Toasted cacao nibs give plenty of choc flavour. A blend of good quality cocoa, choc malt and lactose also works if you want a bit of seetness and body but my vote is the nibs. toasted, 3 days in secondary = powerful choc but no extra sweetness etc.


----------



## erniebeer (29/3/12)

Im about to go for a chocolate porter. Using lindt chocolate 85% cocoa would you recommend heating it up adding a bit of vodka to sterlise it so to speak then add to secondary fermenter or simply put in the boil? Id like to achieve a well rounded chocolate flavour to the brew. Any extra info that people have id appreciate.

Regards



manticle said:


> Toasted cacao nibs give plenty of choc flavour. A blend of good quality cocoa, choc malt and lactose also works if you want a bit of seetness and body but my vote is the nibs. toasted, 3 days in secondary = powerful choc but no extra sweetness etc.


----------



## Muscovy_333 (29/3/12)

erniebeer said:


> Im about to go for a chocolate porter. Using lindt chocolate 85% cocoa would you recommend heating it up adding a bit of vodka to sterlise it so to speak then add to secondary fermenter or simply put in the boil? Id like to achieve a well rounded chocolate flavour to the brew.
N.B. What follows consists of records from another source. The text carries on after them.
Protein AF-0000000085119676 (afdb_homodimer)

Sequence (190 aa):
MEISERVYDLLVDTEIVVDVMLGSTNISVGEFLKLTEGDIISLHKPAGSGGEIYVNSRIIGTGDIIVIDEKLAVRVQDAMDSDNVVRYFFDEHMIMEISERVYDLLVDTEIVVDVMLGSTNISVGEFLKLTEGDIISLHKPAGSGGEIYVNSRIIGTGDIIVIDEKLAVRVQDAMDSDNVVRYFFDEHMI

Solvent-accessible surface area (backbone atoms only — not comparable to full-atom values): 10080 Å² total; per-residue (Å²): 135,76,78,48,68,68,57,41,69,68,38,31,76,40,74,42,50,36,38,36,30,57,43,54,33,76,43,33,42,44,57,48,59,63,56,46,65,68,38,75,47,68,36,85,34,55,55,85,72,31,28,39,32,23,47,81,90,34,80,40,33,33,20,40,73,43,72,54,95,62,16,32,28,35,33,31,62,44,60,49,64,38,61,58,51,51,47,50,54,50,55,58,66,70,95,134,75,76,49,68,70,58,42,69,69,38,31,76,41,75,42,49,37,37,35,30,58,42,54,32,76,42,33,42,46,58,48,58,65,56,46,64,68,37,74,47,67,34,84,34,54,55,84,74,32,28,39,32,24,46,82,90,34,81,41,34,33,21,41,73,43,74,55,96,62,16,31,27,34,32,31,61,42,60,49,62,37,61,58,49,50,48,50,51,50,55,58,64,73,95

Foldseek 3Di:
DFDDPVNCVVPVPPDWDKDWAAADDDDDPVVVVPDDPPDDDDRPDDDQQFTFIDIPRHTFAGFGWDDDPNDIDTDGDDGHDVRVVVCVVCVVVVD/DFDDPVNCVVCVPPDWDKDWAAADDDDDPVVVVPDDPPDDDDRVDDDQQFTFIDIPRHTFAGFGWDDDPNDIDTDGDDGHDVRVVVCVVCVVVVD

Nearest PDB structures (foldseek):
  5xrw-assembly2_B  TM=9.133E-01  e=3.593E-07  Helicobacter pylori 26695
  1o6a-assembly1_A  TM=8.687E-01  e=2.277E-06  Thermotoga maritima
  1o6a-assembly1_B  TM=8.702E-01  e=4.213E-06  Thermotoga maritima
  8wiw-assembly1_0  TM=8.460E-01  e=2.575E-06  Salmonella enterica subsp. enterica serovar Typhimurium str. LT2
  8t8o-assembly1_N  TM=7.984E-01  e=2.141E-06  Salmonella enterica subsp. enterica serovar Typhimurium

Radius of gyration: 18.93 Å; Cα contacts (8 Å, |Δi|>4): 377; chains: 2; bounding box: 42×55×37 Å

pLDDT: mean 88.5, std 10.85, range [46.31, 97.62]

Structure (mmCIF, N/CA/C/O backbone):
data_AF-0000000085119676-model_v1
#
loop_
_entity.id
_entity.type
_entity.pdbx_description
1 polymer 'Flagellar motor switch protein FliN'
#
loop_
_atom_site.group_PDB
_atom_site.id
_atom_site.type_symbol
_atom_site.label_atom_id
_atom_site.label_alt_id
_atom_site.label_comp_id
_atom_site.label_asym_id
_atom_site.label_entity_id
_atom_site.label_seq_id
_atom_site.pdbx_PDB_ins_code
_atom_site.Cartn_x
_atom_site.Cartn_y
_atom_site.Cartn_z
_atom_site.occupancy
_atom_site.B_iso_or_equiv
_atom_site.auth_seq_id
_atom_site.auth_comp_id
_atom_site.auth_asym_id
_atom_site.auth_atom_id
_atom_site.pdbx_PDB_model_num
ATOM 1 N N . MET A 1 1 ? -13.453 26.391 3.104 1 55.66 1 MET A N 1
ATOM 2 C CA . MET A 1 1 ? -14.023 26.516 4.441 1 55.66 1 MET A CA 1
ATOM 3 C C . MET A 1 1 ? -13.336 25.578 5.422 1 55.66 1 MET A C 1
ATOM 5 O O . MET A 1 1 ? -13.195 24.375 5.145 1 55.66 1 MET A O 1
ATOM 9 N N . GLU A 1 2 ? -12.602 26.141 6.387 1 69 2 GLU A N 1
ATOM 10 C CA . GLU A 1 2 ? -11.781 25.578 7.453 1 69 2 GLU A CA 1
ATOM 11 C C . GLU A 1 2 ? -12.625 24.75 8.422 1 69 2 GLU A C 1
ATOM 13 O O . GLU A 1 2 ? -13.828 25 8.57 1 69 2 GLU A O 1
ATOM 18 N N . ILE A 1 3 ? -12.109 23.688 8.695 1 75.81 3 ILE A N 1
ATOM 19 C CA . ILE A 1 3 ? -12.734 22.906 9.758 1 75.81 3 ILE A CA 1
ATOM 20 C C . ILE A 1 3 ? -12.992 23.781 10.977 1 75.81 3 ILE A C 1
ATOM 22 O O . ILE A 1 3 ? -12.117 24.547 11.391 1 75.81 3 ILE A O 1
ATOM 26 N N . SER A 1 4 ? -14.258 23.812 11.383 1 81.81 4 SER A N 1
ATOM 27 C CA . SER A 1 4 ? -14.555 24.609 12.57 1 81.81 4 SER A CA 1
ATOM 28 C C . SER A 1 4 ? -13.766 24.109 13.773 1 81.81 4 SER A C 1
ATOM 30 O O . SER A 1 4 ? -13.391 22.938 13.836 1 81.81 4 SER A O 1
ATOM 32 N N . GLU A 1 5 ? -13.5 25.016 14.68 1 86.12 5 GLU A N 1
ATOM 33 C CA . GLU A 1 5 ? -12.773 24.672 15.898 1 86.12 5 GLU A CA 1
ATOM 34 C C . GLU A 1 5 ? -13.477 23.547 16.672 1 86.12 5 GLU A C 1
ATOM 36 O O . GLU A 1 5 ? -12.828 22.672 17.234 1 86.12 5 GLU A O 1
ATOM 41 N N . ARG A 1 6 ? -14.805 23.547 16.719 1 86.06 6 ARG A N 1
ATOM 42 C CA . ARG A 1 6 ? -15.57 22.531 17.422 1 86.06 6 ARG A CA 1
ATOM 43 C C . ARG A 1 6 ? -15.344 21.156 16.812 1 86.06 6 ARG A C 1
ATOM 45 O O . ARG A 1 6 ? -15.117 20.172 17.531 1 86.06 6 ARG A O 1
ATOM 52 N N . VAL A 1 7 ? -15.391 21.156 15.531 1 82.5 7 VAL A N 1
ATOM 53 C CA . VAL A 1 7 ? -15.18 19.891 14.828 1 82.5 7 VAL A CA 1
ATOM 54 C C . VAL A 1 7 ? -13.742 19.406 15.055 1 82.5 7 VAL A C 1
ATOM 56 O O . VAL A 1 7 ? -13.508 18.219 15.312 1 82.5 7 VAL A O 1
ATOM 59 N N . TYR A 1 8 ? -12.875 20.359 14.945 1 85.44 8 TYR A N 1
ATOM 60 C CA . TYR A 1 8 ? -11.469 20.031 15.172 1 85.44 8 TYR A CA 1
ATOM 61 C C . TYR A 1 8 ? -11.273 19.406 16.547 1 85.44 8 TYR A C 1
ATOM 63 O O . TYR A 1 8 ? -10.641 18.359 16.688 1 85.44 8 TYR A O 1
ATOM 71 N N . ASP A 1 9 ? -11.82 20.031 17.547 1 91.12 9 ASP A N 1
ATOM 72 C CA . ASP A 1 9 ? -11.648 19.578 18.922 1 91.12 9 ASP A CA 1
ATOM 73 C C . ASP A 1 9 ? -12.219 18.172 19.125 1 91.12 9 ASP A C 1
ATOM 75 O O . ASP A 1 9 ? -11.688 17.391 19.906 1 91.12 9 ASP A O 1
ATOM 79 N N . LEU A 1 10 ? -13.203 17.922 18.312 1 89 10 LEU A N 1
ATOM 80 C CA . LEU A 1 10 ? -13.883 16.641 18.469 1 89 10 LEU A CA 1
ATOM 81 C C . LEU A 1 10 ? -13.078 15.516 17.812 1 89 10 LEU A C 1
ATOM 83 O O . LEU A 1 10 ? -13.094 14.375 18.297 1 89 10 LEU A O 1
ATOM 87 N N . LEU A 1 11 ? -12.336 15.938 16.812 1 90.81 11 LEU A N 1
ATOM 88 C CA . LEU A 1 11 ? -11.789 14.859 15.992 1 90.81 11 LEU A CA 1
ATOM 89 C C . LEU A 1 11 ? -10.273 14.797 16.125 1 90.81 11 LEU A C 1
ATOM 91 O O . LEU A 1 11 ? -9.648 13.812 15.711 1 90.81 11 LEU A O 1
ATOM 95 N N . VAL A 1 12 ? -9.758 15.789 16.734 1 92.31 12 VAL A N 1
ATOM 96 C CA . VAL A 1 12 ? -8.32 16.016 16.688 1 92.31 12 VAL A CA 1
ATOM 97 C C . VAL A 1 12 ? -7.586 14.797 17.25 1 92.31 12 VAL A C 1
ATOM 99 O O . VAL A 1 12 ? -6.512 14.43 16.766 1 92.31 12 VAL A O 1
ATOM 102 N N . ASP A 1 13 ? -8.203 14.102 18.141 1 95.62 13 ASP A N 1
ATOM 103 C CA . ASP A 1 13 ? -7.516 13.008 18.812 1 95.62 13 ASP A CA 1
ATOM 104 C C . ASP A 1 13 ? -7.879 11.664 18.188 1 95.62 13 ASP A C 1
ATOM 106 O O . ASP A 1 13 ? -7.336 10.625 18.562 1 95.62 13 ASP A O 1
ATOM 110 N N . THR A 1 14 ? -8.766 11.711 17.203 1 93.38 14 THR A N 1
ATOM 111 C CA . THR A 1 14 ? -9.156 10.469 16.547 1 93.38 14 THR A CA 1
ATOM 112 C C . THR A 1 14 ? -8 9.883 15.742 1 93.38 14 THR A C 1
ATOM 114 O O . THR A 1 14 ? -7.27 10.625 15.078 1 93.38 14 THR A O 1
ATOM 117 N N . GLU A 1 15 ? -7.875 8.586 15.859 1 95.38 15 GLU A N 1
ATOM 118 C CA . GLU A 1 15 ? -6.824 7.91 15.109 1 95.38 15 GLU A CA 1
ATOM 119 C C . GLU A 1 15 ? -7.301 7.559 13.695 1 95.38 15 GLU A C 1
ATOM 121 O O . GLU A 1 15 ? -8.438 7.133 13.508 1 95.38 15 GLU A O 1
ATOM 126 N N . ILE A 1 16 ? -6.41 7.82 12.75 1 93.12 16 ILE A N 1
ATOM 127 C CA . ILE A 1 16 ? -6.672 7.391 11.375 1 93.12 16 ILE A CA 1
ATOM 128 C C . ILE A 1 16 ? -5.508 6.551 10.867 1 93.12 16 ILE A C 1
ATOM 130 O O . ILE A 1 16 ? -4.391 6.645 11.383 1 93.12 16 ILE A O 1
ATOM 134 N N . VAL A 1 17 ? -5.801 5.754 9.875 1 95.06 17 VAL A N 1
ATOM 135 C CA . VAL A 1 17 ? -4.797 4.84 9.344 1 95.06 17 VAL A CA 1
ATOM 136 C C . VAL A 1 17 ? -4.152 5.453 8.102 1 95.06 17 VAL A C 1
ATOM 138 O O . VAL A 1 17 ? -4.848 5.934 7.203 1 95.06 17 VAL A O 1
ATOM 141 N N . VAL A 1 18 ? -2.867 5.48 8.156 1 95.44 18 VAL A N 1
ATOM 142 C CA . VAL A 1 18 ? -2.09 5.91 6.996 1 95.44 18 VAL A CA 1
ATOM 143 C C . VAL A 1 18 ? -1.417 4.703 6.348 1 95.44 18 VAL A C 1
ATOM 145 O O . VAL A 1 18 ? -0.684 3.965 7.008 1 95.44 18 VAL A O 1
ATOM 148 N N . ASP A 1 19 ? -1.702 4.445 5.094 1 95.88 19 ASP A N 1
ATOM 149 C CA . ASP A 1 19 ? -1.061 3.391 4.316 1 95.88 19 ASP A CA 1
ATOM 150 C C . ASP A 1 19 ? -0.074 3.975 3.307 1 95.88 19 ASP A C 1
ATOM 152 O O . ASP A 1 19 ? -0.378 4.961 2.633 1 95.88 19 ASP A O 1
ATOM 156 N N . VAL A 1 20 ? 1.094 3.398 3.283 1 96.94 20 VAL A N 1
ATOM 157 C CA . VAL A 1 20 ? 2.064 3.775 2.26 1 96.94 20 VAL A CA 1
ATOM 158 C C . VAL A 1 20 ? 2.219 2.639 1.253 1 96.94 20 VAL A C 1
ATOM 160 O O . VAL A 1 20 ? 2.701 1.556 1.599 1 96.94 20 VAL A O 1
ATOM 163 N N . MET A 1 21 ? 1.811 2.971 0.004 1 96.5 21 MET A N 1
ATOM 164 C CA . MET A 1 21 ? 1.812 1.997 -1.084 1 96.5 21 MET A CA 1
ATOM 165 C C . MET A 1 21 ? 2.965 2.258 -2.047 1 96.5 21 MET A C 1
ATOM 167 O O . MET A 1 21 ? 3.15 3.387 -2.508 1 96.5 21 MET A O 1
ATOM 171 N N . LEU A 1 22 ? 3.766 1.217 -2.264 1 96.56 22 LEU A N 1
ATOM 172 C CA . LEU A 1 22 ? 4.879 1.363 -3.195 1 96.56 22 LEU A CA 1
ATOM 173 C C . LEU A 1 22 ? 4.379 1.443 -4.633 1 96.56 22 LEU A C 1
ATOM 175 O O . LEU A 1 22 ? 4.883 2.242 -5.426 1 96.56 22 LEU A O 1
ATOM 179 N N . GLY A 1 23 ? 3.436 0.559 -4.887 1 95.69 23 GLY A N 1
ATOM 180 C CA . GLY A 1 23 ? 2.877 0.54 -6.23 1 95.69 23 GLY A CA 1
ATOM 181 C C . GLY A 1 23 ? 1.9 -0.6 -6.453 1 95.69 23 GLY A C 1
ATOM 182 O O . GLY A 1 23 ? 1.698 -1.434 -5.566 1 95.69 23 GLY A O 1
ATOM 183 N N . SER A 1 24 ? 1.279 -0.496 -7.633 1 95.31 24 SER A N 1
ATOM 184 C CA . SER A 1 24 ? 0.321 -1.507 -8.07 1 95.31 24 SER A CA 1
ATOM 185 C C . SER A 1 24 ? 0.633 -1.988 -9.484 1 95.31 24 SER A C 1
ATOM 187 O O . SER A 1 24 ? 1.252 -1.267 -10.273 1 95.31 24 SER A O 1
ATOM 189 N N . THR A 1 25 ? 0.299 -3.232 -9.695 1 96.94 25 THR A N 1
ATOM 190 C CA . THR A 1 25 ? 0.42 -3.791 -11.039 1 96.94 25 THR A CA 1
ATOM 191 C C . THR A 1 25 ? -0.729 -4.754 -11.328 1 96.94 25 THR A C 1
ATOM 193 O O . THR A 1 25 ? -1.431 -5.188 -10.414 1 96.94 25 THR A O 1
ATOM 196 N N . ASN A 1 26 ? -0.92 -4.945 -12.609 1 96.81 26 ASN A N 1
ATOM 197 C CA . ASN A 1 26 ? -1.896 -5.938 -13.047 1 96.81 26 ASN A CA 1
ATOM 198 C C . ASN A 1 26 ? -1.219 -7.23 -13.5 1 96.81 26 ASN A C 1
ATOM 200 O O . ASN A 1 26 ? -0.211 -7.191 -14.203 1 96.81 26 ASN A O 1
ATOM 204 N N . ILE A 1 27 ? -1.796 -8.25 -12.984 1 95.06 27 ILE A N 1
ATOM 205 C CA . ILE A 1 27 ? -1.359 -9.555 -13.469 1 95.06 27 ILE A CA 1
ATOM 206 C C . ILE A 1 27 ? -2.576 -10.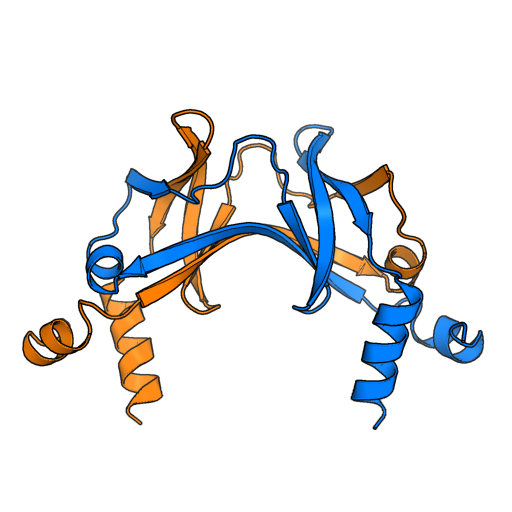422 -13.789 1 95.06 27 ILE A C 1
ATOM 208 O O . ILE A 1 27 ? -3.695 -10.109 -13.375 1 95.06 27 ILE A O 1
ATOM 212 N N . SER A 1 28 ? -2.352 -11.469 -14.523 1 95.25 28 SER A N 1
ATOM 213 C CA . SER A 1 28 ? -3.451 -12.391 -14.812 1 95.25 28 SER A CA 1
ATOM 214 C C . SER A 1 28 ? -3.693 -13.336 -13.641 1 95.25 28 SER A C 1
ATOM 216 O O . SER A 1 28 ? -2.789 -13.594 -12.844 1 95.25 28 SER A O 1
ATOM 218 N N . VAL A 1 29 ? -4.918 -13.859 -13.523 1 92.56 29 VAL A N 1
ATOM 219 C CA . VAL A 1 29 ? -5.227 -14.898 -12.547 1 92.56 29 VAL A CA 1
ATOM 220 C C . VAL A 1 29 ? -4.301 -16.094 -12.758 1 92.56 29 VAL A C 1
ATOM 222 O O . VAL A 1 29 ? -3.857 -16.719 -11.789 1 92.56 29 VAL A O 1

Any extra info that people have id appreciate.
> 
> Regards




Go with Manticles suggestion. Much better option. 
real chocolate does not equate to a well rounded chocolate flavour.


----------



## manticle (30/3/12)

erniebeer said:


> Im about to go for a chocolate porter. Using lindt chocolate 85% cocoa would you recommend heating it up adding a bit of vodka to sterlise it so to speak then add to secondary fermenter or simply put in the boil? Id like to achieve a well rounded chocolate flavour to the brew. Any extra info that people have id appreciate.
> 
> Regards



I've only ever used high cocoa content choc in a mash, not in a boil. My suggestions above will give a good choc flavour hit.


----------



## brownegaz (30/3/12)

Where do you get cocoa nibs from, I will call into Woolwrths on the way home from work for a look.


----------



## Moz (30/3/12)

brownegaz said:


> Where do you get cocoa nibs from, I will call into Woolwrths on the way home from work for a look.




Health food stores.


----------



## manticle (30/3/12)

I get mine from craftbrewer.


----------



## Ross (30/3/12)

manticle said:


> Toasted cacao nibs give plenty of choc flavour.
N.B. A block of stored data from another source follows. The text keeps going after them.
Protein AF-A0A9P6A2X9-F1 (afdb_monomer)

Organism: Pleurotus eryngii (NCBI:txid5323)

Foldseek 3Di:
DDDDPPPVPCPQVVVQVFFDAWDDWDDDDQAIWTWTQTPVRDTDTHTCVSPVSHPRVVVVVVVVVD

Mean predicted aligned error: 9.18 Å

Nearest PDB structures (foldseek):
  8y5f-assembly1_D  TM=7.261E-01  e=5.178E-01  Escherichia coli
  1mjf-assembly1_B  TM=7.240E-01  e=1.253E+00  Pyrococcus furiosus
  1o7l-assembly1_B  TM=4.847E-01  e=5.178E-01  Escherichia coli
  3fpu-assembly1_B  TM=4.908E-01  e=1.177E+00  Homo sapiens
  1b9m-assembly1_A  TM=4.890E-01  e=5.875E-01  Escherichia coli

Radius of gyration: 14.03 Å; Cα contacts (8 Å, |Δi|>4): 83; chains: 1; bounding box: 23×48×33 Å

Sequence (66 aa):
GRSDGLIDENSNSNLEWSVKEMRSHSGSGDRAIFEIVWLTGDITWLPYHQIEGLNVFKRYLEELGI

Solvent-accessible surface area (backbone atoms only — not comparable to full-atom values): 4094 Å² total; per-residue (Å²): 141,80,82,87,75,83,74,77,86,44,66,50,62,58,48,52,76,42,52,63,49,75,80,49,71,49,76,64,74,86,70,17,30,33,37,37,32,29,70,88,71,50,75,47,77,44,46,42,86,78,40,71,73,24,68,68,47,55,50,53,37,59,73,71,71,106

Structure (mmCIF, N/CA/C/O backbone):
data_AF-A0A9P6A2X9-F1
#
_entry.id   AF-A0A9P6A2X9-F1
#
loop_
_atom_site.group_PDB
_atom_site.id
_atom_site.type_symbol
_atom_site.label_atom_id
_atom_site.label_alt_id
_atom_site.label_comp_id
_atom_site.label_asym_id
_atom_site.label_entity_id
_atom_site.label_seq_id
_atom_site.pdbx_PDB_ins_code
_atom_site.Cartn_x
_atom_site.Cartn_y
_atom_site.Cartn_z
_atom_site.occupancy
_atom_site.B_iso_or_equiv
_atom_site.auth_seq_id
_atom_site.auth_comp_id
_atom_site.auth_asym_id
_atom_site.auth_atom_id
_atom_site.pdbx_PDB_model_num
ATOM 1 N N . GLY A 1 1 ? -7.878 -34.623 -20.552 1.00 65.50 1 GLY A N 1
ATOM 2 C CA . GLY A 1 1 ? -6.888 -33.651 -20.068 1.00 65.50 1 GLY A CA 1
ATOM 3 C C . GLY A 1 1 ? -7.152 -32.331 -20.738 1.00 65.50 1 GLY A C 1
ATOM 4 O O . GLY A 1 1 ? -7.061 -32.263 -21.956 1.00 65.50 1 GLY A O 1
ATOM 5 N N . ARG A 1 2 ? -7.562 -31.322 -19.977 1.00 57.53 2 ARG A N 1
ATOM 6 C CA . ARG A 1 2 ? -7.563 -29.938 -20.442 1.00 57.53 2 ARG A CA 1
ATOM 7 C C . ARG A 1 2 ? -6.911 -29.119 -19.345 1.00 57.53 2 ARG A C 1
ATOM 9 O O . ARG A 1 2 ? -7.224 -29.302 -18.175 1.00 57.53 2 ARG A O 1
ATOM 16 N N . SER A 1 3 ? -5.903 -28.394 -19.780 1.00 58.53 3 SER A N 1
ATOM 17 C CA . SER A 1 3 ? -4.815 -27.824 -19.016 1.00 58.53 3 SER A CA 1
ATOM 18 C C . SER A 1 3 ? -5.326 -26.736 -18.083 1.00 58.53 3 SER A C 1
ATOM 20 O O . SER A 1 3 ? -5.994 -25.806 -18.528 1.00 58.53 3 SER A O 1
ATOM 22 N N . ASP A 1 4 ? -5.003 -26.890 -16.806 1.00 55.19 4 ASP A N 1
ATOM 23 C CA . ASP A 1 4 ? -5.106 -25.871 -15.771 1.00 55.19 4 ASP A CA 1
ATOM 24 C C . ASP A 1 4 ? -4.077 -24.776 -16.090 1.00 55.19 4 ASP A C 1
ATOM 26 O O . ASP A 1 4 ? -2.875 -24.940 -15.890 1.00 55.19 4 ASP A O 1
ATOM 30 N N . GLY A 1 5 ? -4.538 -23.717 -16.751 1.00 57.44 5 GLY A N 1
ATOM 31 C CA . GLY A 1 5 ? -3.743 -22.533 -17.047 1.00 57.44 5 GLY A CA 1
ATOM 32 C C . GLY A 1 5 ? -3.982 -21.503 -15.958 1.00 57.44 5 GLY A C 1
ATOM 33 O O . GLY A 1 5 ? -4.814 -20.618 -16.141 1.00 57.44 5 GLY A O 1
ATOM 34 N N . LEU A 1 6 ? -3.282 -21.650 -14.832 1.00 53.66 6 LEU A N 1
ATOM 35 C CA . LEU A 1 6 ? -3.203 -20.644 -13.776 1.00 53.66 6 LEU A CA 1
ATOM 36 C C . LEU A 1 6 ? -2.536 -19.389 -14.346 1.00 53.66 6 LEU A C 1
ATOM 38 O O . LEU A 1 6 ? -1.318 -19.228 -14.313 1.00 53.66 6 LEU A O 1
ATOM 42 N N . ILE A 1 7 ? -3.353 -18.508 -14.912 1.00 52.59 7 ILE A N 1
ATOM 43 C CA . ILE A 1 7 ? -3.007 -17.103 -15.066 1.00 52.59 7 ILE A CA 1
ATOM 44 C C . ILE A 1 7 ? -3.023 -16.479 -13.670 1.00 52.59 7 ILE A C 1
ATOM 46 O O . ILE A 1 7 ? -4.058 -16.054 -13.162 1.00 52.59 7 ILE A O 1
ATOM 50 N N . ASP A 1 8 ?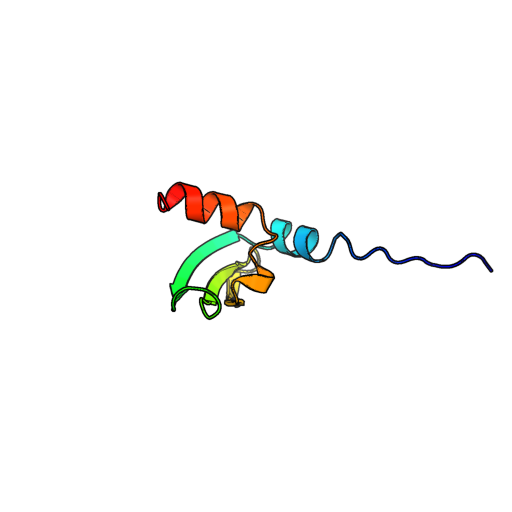 -1.861 -16.455 -13.024 1.00 52.81 8 ASP A N 1
ATOM 51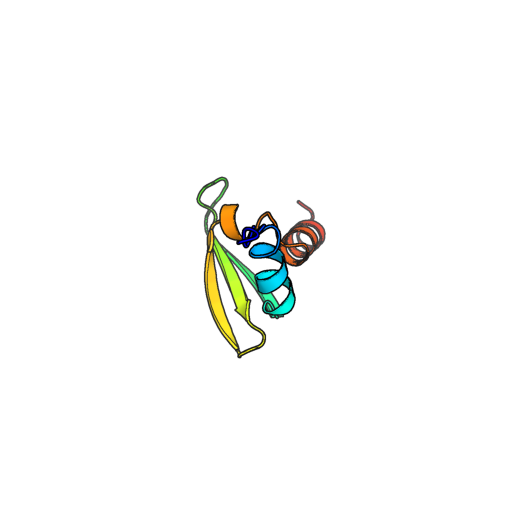 C CA . ASP A 1 8 ? -1.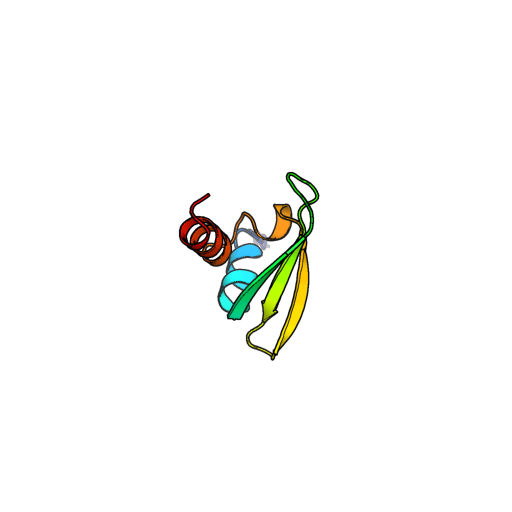619 -15.652 -11.827 1.00 52.81 8 ASP A CA 1
ATOM 52 C C . ASP A 1 8 ? -1.470 -14.167 -12.216 1.00 52.81 8 ASP A C 1
ATOM 54 O O . ASP A 1 8 ? -0.471 -13.511 -11.957 1.00 52.81 8 ASP A O 1
ATOM 58 N N . GLU A 1 9 ? -2.484 -13.612 -12.881 1.00 52.16 9 GLU A N 1
ATOM 59 C CA . GLU A 1 9 ? -2.647 -12.159 -13.041 1.00 52.16 9 GLU A CA 1
ATOM 60 C C . GLU A 1 9 ? -3.291 -11.538 -11.782 1.00 52.16 9 GLU A C 1
ATOM 62 O O . GLU A 1 9 ? -3.686 -10.375 -11.781 1.00 52.16 9 GLU A O 1
ATOM 67 N N . ASN A 1 10 ? -3.407 -12.309 -10.689 1.00 48.59 10 ASN A N 1
ATOM 68 C CA . ASN A 1 10 ? -4.133 -11.939 -9.472 1.00 48.59 10 ASN A CA 1
ATOM 69 C C . ASN A 1 10 ? -3.280 -11.949 -8.190 1.00 48.59 10 ASN A C 1
ATOM 71 O O . ASN A 1 10 ? -3.811 -11.669 -7.118 1.00 48.59 10 ASN A O 1
ATOM 75 N N . SER A 1 11 ? -1.973 -12.226 -8.250 1.00 52.81 11 SER A N 1
ATOM 76 C CA . SER A 1 11 ? -1.126 -12.190 -7.043 1.00 52.81 11 SER A CA 1
ATOM 77 C C . SER A 1 11 ? -1.099 -10.800 -6.390 1.00 52.81 11 SER A C 1
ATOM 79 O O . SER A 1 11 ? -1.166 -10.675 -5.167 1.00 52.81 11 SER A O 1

I've never thought of toasting them, i just grind to a powder & dry nib or add to the boil - Have you tried both ways? what is the difference?

cheers Ross


----------



## manticle (30/3/12)

I've only ever toasted them but just the aroma from toasting is fantastic. A bit like the difference between ground cumin seeds and toasted ground cummin seeds if you know what I mean. House fills up with chocolate aroma. I did a coconut choc porter that used dessicated coconut and cacao nibs - toasted them together and the aroma was divine.

Real easy to burn though.

Anyway my currently conditioning sour choc porter has a magnificent choc flavour after a few days of toasted dry nibbing.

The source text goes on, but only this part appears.